User Principal Name: isbe54@woodgrove.ms
Blast Radius: High
Recent Anomalous Activity: Logon from IP address 2601:xxxxx:7273:958b:e655:xxxx:b98c (City, United States)
Group Memberships: AWS Admins, On-prem Admins, Azure ATP contosodemos2 Viewers, AAD DC Administrators
Assigned Roles: Global Administrator
Risk State: Remediated
Credentials Compromised: Yes (Breach Date: 2024-11-26, Source: telegram)
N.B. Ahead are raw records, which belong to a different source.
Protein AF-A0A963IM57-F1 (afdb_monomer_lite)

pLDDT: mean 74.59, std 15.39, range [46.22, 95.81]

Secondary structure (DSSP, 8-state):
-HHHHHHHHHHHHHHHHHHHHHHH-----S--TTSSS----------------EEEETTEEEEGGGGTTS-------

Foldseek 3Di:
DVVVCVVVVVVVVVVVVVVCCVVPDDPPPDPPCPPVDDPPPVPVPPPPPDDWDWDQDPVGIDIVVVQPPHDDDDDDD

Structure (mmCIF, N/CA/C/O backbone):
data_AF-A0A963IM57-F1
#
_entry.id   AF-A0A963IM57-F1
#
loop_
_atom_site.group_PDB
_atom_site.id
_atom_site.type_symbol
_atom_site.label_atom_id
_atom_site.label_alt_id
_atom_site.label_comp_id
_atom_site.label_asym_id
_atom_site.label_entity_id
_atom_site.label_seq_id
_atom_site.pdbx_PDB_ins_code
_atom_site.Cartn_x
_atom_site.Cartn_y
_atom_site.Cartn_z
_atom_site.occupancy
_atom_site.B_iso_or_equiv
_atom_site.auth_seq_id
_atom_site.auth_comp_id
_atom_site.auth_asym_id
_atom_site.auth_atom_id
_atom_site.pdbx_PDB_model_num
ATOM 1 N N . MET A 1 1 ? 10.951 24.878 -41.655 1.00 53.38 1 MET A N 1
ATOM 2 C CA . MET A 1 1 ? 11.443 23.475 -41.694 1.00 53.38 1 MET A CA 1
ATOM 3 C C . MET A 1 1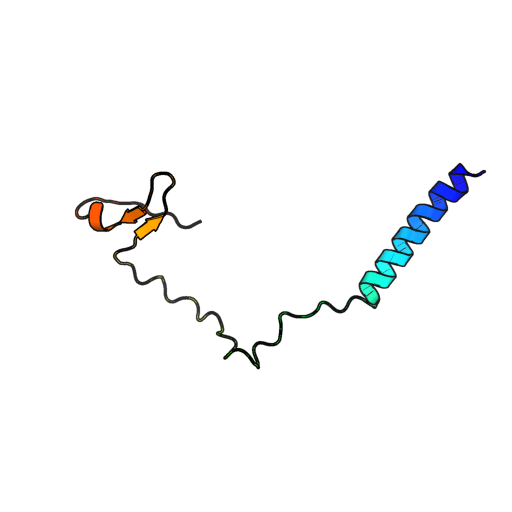 ? 11.808 22.927 -40.310 1.00 53.38 1 MET A C 1
ATOM 5 O O . MET A 1 1 ? 11.444 21.794 -40.025 1.00 53.38 1 MET A O 1
ATOM 9 N N . LYS A 1 2 ? 12.440 23.722 -39.428 1.00 61.44 2 LYS A N 1
ATOM 10 C CA . LYS A 1 2 ? 12.867 23.305 -38.075 1.00 61.44 2 LYS A CA 1
ATOM 11 C C . LYS A 1 2 ? 11.736 22.740 -37.191 1.00 61.44 2 LYS A C 1
ATOM 13 O O . LYS A 1 2 ? 11.928 21.721 -36.545 1.00 61.44 2 LYS A O 1
ATOM 18 N N . ASN A 1 3 ? 10.530 23.311 -37.255 1.00 60.88 3 ASN A N 1
ATOM 19 C CA . ASN A 1 3 ? 9.400 22.873 -36.420 1.00 60.88 3 ASN A CA 1
ATOM 20 C C . ASN A 1 3 ? 8.822 21.517 -36.852 1.00 60.88 3 ASN A C 1
ATOM 22 O O . ASN A 1 3 ? 8.410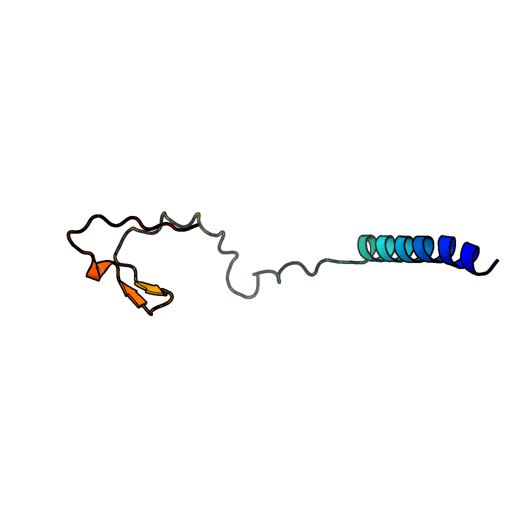 20.743 -36.004 1.00 60.88 3 ASN A O 1
ATOM 26 N N . ARG A 1 4 ? 8.827 21.188 -38.154 1.00 66.25 4 ARG A N 1
ATOM 27 C CA . ARG A 1 4 ? 8.381 19.866 -38.636 1.00 66.25 4 ARG A CA 1
ATOM 28 C C . ARG A 1 4 ? 9.365 18.765 -38.250 1.00 66.25 4 ARG A C 1
ATOM 30 O O . ARG A 1 4 ? 8.940 17.698 -37.832 1.00 66.25 4 ARG A O 1
ATOM 37 N N . ALA A 1 5 ? 10.665 19.050 -38.337 1.00 66.31 5 ALA A N 1
ATOM 38 C CA . ALA A 1 5 ? 11.697 18.136 -37.853 1.00 66.31 5 ALA A CA 1
ATOM 39 C C . ALA A 1 5 ? 11.589 17.908 -36.335 1.00 66.31 5 ALA A C 1
ATOM 41 O O . ALA A 1 5 ? 11.808 16.797 -35.875 1.00 66.31 5 ALA A O 1
ATOM 42 N N . LEU A 1 6 ? 11.184 18.927 -35.569 1.00 68.62 6 LEU A N 1
ATOM 43 C CA . LEU A 1 6 ? 10.973 18.821 -34.123 1.00 68.62 6 LEU A CA 1
ATOM 44 C C . LEU A 1 6 ? 9.690 18.044 -33.775 1.00 68.62 6 LEU A C 1
ATOM 46 O O . LEU A 1 6 ? 9.719 17.182 -32.904 1.00 68.62 6 LEU A O 1
ATOM 50 N N . LEU A 1 7 ? 8.595 18.276 -34.510 1.00 75.19 7 LEU A N 1
ATOM 51 C CA . LEU A 1 7 ? 7.323 17.559 -34.337 1.00 75.19 7 LEU A CA 1
ATOM 52 C C . LEU A 1 7 ? 7.410 16.071 -34.698 1.00 75.19 7 LEU A C 1
ATOM 54 O O . LEU A 1 7 ? 6.638 15.283 -34.167 1.00 75.19 7 LEU A O 1
ATOM 58 N N . ILE A 1 8 ? 8.329 15.687 -35.586 1.00 80.06 8 ILE A N 1
ATOM 59 C CA . ILE A 1 8 ? 8.542 14.286 -35.980 1.00 80.06 8 ILE A CA 1
ATOM 60 C C . ILE A 1 8 ? 9.673 13.656 -35.160 1.00 80.06 8 ILE A C 1
ATOM 62 O O . ILE A 1 8 ? 9.557 12.518 -34.719 1.00 80.06 8 ILE A O 1
ATOM 66 N N . GLY A 1 9 ? 10.752 14.394 -34.905 1.00 86.81 9 GLY A N 1
ATOM 67 C CA . GLY A 1 9 ? 11.897 13.894 -34.148 1.00 86.81 9 GLY A CA 1
ATOM 68 C C . GLY A 1 9 ? 11.546 13.574 -32.698 1.00 86.81 9 GLY A C 1
ATOM 69 O O . GLY A 1 9 ? 11.953 12.533 -32.192 1.00 86.81 9 GLY A O 1
ATOM 70 N N . LEU A 1 10 ? 10.739 14.418 -32.047 1.00 88.38 10 LEU A N 1
ATOM 71 C CA . LEU A 1 10 ? 10.345 14.220 -30.652 1.00 88.38 10 LEU A CA 1
ATOM 72 C C . LEU A 1 10 ? 9.596 12.893 -30.407 1.00 88.38 10 LEU A C 1
ATOM 74 O O . LEU A 1 10 ? 10.048 12.129 -29.553 1.00 88.38 10 LEU A O 1
ATOM 78 N N . PRO A 1 11 ? 8.505 12.557 -31.127 1.00 93.31 11 PRO A N 1
ATOM 79 C CA . PRO A 1 11 ? 7.804 11.291 -30.912 1.00 93.31 11 PRO A CA 1
ATOM 80 C C . PRO A 1 11 ? 8.635 10.075 -31.330 1.00 93.31 11 PRO A C 1
ATOM 82 O O . PRO A 1 11 ? 8.516 9.027 -30.699 1.00 93.31 11 PRO A O 1
ATOM 85 N N . VAL A 1 12 ? 9.498 10.199 -32.345 1.00 95.12 12 VAL A N 1
ATOM 86 C CA . VAL A 1 12 ? 10.397 9.110 -32.764 1.00 95.12 12 VAL A CA 1
ATOM 87 C C . VAL A 1 12 ? 11.401 8.784 -31.658 1.00 95.12 12 VAL A C 1
ATOM 89 O O . VAL A 1 12 ? 11.567 7.616 -31.310 1.00 95.12 12 VAL A O 1
ATOM 92 N N . VAL A 1 13 ? 12.014 9.804 -31.054 1.00 94.44 13 VAL A N 1
ATOM 93 C CA . VAL A 1 13 ? 12.943 9.625 -29.930 1.00 94.44 13 VAL A CA 1
ATOM 94 C C . VAL A 1 13 ? 12.221 9.066 -28.701 1.00 94.44 13 VAL A C 1
ATOM 96 O O . VAL A 1 13 ? 12.721 8.122 -28.090 1.00 94.44 13 VAL A O 1
ATOM 99 N N . LEU A 1 14 ? 11.028 9.576 -28.368 1.00 94.12 14 LEU A N 1
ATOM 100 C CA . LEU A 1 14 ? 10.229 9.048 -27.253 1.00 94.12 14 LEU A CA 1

IP Address: 2601:xxxxx:c182:7273:958b:e655:xxxx:b98c

Abuse Confidence Score: 0 (No known malicious activity)
ISP: Comcast Cable Communications, LLC
Country: United States

Devices Assigned

CPC-isbe5-L1BOV

o Compliance Status: Compliant

o Compliance Policies: Default Device Compliance Policy, Defender for Endpoint - Device Risk

o Rare Processes Executed: None over the past 7 days

DESKTOP-VSA7FBL

o Compliance Status: Noncompliant

o Compliance Issues: Default Device Compliance Policy, Defender for Endpoint - Device Risk

Demo’s MacBook Pro (2)

o Compliance Status: Compliant

WoodgroveVM02

o Compliance Status: Compliant

Verdict

Threat Hunting Required: Yes

Reasons:

High Blast Radius: The user has significant access and potential impact within the organization.
Compromised Credentials: The user's credentials have been compromised, posing a potential security risk.
Noncompliant Device: One of the user's devices (DESKTOP-VSA7FBL) is noncompliant with critical security policies.
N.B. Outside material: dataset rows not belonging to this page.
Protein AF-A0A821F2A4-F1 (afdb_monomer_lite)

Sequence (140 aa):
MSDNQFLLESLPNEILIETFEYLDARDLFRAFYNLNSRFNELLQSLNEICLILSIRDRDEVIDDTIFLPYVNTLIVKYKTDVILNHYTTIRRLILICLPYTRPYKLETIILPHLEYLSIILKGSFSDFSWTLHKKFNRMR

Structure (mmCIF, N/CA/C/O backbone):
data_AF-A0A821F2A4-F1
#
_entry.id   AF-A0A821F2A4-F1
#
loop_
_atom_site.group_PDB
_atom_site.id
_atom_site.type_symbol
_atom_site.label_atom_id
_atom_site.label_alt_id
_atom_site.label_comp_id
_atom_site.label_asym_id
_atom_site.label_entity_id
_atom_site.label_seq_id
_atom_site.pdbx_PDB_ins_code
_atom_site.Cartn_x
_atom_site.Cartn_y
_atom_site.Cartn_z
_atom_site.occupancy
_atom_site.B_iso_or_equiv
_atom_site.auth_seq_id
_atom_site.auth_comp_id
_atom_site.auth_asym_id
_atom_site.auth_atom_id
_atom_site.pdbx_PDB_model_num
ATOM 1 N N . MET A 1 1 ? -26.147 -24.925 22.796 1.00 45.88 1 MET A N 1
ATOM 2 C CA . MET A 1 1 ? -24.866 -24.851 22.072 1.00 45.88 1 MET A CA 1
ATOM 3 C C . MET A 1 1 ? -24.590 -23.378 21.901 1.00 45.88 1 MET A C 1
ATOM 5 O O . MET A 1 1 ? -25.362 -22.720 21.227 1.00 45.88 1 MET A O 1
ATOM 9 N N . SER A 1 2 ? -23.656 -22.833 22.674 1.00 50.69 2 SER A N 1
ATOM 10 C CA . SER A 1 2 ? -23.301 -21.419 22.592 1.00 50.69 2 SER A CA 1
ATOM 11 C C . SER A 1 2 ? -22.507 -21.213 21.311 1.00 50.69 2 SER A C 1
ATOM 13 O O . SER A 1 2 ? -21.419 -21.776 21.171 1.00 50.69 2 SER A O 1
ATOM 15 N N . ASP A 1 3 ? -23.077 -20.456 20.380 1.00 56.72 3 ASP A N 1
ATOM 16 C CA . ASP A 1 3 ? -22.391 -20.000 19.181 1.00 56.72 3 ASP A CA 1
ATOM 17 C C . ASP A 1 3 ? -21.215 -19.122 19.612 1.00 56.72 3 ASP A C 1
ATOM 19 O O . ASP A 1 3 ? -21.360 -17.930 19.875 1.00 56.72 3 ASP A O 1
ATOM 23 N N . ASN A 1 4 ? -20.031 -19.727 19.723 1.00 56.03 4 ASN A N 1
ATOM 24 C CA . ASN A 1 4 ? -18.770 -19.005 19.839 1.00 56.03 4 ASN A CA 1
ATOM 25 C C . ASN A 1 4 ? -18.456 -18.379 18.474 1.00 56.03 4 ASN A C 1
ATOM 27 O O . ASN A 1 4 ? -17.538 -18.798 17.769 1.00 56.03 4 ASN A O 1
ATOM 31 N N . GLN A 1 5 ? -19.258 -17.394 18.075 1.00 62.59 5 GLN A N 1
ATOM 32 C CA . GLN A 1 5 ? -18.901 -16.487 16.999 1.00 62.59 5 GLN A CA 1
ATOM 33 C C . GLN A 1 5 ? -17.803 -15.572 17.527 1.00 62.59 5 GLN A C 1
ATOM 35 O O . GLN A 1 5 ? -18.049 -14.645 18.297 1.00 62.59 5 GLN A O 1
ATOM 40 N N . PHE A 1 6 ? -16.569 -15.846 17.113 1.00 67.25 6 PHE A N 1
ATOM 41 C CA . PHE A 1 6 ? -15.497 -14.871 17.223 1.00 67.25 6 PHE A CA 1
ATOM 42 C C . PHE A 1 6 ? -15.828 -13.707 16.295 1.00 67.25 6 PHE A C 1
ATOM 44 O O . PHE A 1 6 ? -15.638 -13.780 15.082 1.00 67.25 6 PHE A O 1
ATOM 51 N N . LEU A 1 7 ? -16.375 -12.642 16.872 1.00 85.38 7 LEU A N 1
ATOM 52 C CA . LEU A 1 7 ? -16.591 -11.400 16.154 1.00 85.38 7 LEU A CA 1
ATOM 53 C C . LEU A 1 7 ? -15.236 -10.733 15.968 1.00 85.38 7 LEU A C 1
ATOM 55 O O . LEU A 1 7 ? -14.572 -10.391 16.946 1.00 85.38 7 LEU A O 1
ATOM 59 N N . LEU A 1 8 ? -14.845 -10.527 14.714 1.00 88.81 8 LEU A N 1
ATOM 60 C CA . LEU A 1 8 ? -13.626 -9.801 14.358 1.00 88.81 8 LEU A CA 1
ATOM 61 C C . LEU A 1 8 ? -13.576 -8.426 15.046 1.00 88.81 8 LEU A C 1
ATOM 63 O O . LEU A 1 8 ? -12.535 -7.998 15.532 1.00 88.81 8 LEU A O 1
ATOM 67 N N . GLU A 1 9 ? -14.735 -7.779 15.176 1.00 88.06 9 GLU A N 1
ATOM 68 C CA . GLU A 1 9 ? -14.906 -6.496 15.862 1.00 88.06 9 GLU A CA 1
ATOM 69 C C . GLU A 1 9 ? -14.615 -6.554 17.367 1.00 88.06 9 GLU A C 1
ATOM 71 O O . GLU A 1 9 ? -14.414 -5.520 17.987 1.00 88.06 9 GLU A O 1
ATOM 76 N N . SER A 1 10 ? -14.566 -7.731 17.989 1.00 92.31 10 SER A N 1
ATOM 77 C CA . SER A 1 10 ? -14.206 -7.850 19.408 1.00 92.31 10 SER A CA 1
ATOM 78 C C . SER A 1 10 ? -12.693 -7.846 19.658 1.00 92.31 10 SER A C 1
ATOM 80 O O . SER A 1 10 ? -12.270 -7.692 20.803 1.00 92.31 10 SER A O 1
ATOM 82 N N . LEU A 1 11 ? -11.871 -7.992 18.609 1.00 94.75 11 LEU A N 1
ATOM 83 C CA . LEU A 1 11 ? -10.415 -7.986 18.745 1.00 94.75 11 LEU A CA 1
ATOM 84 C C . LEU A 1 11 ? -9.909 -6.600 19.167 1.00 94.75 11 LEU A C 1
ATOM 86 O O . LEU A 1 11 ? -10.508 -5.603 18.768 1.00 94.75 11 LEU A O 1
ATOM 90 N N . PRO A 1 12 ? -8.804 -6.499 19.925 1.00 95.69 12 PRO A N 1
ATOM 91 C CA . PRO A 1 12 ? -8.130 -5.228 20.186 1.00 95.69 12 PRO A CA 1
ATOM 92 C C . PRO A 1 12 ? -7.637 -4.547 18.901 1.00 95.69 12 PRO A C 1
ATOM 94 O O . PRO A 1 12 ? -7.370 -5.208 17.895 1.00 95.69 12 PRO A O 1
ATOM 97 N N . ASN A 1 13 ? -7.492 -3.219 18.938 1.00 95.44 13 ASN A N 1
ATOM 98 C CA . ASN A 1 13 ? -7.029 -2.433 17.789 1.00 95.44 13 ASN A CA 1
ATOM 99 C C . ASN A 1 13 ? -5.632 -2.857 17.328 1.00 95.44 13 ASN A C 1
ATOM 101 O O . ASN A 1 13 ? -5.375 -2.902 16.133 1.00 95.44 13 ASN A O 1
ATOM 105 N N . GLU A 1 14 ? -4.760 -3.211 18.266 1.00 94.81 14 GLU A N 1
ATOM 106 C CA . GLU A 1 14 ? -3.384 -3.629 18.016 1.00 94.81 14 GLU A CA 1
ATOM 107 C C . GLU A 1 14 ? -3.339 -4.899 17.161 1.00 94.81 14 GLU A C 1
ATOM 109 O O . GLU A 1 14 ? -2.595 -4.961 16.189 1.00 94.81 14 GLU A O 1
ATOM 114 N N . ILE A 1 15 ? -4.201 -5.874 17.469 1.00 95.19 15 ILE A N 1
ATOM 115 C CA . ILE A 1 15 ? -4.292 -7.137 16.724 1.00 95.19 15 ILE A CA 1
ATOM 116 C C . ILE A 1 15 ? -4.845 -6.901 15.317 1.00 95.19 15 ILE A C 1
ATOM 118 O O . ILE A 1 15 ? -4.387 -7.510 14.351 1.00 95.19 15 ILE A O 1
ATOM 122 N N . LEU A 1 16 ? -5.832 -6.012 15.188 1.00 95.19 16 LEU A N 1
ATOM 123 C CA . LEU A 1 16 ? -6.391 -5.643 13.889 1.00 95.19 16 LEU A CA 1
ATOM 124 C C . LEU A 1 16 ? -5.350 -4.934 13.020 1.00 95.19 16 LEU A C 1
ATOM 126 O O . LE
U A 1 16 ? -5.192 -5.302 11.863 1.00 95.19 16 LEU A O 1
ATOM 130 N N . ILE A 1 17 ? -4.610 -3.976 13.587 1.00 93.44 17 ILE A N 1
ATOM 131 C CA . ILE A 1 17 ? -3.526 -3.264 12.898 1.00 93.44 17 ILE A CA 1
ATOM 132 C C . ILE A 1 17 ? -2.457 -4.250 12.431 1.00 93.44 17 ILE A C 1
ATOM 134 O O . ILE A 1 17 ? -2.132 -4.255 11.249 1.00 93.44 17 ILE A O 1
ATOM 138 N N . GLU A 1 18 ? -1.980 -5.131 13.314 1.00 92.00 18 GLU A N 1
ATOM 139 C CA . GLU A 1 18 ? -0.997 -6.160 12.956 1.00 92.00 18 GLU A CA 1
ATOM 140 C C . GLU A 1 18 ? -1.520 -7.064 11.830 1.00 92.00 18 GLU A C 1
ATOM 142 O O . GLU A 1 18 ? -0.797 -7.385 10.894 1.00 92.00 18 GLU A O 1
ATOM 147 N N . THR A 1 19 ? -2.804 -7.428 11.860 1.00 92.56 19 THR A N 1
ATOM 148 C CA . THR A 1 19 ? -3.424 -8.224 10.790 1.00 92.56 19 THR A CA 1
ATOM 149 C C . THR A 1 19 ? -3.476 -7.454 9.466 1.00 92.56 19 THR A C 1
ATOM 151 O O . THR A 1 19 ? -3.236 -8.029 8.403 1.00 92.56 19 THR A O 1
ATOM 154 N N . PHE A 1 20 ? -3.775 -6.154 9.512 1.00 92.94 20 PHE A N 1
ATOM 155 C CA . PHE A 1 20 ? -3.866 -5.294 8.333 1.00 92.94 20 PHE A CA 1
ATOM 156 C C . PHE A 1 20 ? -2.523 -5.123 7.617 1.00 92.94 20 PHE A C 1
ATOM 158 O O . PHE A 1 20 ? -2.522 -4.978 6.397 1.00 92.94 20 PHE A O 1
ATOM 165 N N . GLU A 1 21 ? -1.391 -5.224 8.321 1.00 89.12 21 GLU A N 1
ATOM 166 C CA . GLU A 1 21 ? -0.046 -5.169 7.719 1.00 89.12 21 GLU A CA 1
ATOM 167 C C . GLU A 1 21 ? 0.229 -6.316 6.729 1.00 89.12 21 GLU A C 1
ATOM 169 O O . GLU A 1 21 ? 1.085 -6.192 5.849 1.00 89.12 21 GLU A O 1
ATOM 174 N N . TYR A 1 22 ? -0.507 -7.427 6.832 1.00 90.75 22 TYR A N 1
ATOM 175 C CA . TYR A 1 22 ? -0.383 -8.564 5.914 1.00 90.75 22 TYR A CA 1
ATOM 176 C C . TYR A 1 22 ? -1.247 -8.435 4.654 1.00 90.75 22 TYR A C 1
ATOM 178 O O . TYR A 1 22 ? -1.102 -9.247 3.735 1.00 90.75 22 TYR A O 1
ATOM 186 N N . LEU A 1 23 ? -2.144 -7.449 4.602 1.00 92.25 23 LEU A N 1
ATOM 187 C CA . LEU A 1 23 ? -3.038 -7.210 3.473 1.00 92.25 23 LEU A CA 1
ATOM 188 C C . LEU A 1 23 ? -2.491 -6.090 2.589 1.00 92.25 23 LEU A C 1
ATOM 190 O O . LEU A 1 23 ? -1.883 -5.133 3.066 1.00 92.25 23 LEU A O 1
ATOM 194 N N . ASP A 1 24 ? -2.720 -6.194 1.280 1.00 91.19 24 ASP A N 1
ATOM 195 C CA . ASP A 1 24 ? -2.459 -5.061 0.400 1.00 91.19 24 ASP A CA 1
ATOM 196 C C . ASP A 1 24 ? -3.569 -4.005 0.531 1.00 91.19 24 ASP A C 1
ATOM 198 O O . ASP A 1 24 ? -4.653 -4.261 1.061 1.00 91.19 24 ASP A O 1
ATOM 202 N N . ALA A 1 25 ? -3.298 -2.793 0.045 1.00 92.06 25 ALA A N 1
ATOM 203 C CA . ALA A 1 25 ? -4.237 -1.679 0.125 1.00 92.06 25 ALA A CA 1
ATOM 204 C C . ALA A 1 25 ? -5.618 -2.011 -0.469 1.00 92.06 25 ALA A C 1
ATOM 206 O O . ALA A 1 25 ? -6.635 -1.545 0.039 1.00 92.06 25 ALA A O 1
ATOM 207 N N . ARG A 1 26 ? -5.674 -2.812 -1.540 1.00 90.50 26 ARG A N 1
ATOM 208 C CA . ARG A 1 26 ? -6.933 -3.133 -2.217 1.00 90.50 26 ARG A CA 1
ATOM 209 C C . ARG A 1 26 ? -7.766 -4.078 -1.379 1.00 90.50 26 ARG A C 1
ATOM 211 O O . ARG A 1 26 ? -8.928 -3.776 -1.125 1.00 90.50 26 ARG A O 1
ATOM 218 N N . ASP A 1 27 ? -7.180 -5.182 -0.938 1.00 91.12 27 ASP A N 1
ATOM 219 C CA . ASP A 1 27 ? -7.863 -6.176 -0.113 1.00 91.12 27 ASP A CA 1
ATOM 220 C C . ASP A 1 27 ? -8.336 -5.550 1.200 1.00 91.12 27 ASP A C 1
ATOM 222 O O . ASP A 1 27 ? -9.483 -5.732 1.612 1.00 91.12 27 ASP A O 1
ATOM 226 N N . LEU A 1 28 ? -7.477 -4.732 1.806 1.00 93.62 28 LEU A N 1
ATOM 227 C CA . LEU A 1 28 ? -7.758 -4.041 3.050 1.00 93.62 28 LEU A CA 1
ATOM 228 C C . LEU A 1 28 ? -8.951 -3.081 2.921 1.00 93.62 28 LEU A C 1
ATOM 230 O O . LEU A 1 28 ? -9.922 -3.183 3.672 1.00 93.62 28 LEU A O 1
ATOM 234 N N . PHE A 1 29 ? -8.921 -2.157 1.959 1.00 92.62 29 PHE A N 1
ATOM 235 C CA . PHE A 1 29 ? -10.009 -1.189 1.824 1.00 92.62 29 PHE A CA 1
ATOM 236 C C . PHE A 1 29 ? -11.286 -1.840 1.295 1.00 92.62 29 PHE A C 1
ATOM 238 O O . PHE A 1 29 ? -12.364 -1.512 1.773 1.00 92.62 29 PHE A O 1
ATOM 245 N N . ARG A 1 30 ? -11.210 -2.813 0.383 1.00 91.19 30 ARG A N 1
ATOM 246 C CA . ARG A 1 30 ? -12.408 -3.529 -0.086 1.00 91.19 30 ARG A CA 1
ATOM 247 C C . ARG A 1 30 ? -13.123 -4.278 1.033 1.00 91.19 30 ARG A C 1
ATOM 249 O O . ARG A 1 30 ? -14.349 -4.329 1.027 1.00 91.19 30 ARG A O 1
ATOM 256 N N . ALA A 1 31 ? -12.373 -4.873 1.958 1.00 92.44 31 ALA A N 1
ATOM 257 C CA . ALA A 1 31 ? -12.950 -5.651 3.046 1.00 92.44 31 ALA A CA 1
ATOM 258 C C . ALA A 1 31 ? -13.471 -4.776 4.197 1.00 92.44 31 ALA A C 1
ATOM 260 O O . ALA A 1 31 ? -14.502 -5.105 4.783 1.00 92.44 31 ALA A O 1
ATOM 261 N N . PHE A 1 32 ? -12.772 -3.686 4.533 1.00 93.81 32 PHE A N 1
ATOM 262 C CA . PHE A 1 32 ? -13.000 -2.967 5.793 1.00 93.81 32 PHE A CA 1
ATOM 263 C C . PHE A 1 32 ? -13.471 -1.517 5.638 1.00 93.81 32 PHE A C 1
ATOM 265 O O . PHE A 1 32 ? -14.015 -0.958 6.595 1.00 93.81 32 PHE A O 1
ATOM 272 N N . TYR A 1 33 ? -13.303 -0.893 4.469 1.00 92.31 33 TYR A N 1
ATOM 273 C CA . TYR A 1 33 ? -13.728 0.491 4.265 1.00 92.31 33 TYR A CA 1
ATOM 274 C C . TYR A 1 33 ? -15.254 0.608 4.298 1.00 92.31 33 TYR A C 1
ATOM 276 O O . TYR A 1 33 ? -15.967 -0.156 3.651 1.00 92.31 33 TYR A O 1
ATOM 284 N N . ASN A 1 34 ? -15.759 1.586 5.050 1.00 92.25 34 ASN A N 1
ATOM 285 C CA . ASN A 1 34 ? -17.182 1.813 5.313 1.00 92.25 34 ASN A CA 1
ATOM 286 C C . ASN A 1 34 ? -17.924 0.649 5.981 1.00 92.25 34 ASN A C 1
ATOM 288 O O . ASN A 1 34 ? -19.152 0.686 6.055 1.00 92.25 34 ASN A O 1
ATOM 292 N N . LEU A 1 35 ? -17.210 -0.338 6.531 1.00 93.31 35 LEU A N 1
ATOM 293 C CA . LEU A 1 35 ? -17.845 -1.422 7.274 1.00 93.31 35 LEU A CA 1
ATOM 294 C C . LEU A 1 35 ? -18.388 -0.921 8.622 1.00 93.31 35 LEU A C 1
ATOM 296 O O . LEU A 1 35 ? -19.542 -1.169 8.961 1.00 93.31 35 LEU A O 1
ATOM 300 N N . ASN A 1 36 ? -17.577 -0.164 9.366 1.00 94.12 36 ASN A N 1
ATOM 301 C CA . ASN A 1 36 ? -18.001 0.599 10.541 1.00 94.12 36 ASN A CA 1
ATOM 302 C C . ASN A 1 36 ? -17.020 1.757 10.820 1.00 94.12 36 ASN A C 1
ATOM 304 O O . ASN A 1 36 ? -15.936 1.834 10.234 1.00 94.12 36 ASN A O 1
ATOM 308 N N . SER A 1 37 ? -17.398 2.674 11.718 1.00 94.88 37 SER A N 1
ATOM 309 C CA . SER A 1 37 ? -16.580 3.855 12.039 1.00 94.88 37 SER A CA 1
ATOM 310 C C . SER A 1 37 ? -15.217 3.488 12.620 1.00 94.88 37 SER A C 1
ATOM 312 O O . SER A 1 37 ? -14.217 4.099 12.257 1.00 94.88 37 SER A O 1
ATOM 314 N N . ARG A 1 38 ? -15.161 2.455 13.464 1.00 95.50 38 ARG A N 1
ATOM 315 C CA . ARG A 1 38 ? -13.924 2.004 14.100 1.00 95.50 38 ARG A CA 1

Suggested Follow-Up Actions

Monitor User Activity: Continuously monitor the user's activities for any further anomalies or suspicious behavior.
Review and Remediate Noncompliant Device: Investigate and address the compliance issues on the device DESKTOP-VSA7FBL.
Credential Reset: Perform a credential reset for the user to mitigate the risk of compromised credentials.
Conditional Access Policies: Ensure that appropriate conditional access policies are in place to limit access from potentially risky locations or devices.
Security Awareness Training: Provide the user with security awareness training to prevent future credential compromises.

Conclusion

Together, Security Copilot and Microsoft Sentinel provide a comprehensive security solution that empowers organizations to stay ahead of identity-based attacks, among others. By combining the strengths of both platforms, you can achieve greater efficiencies in your security operations. Try it out and give us your feedback and recommendations for further improvement.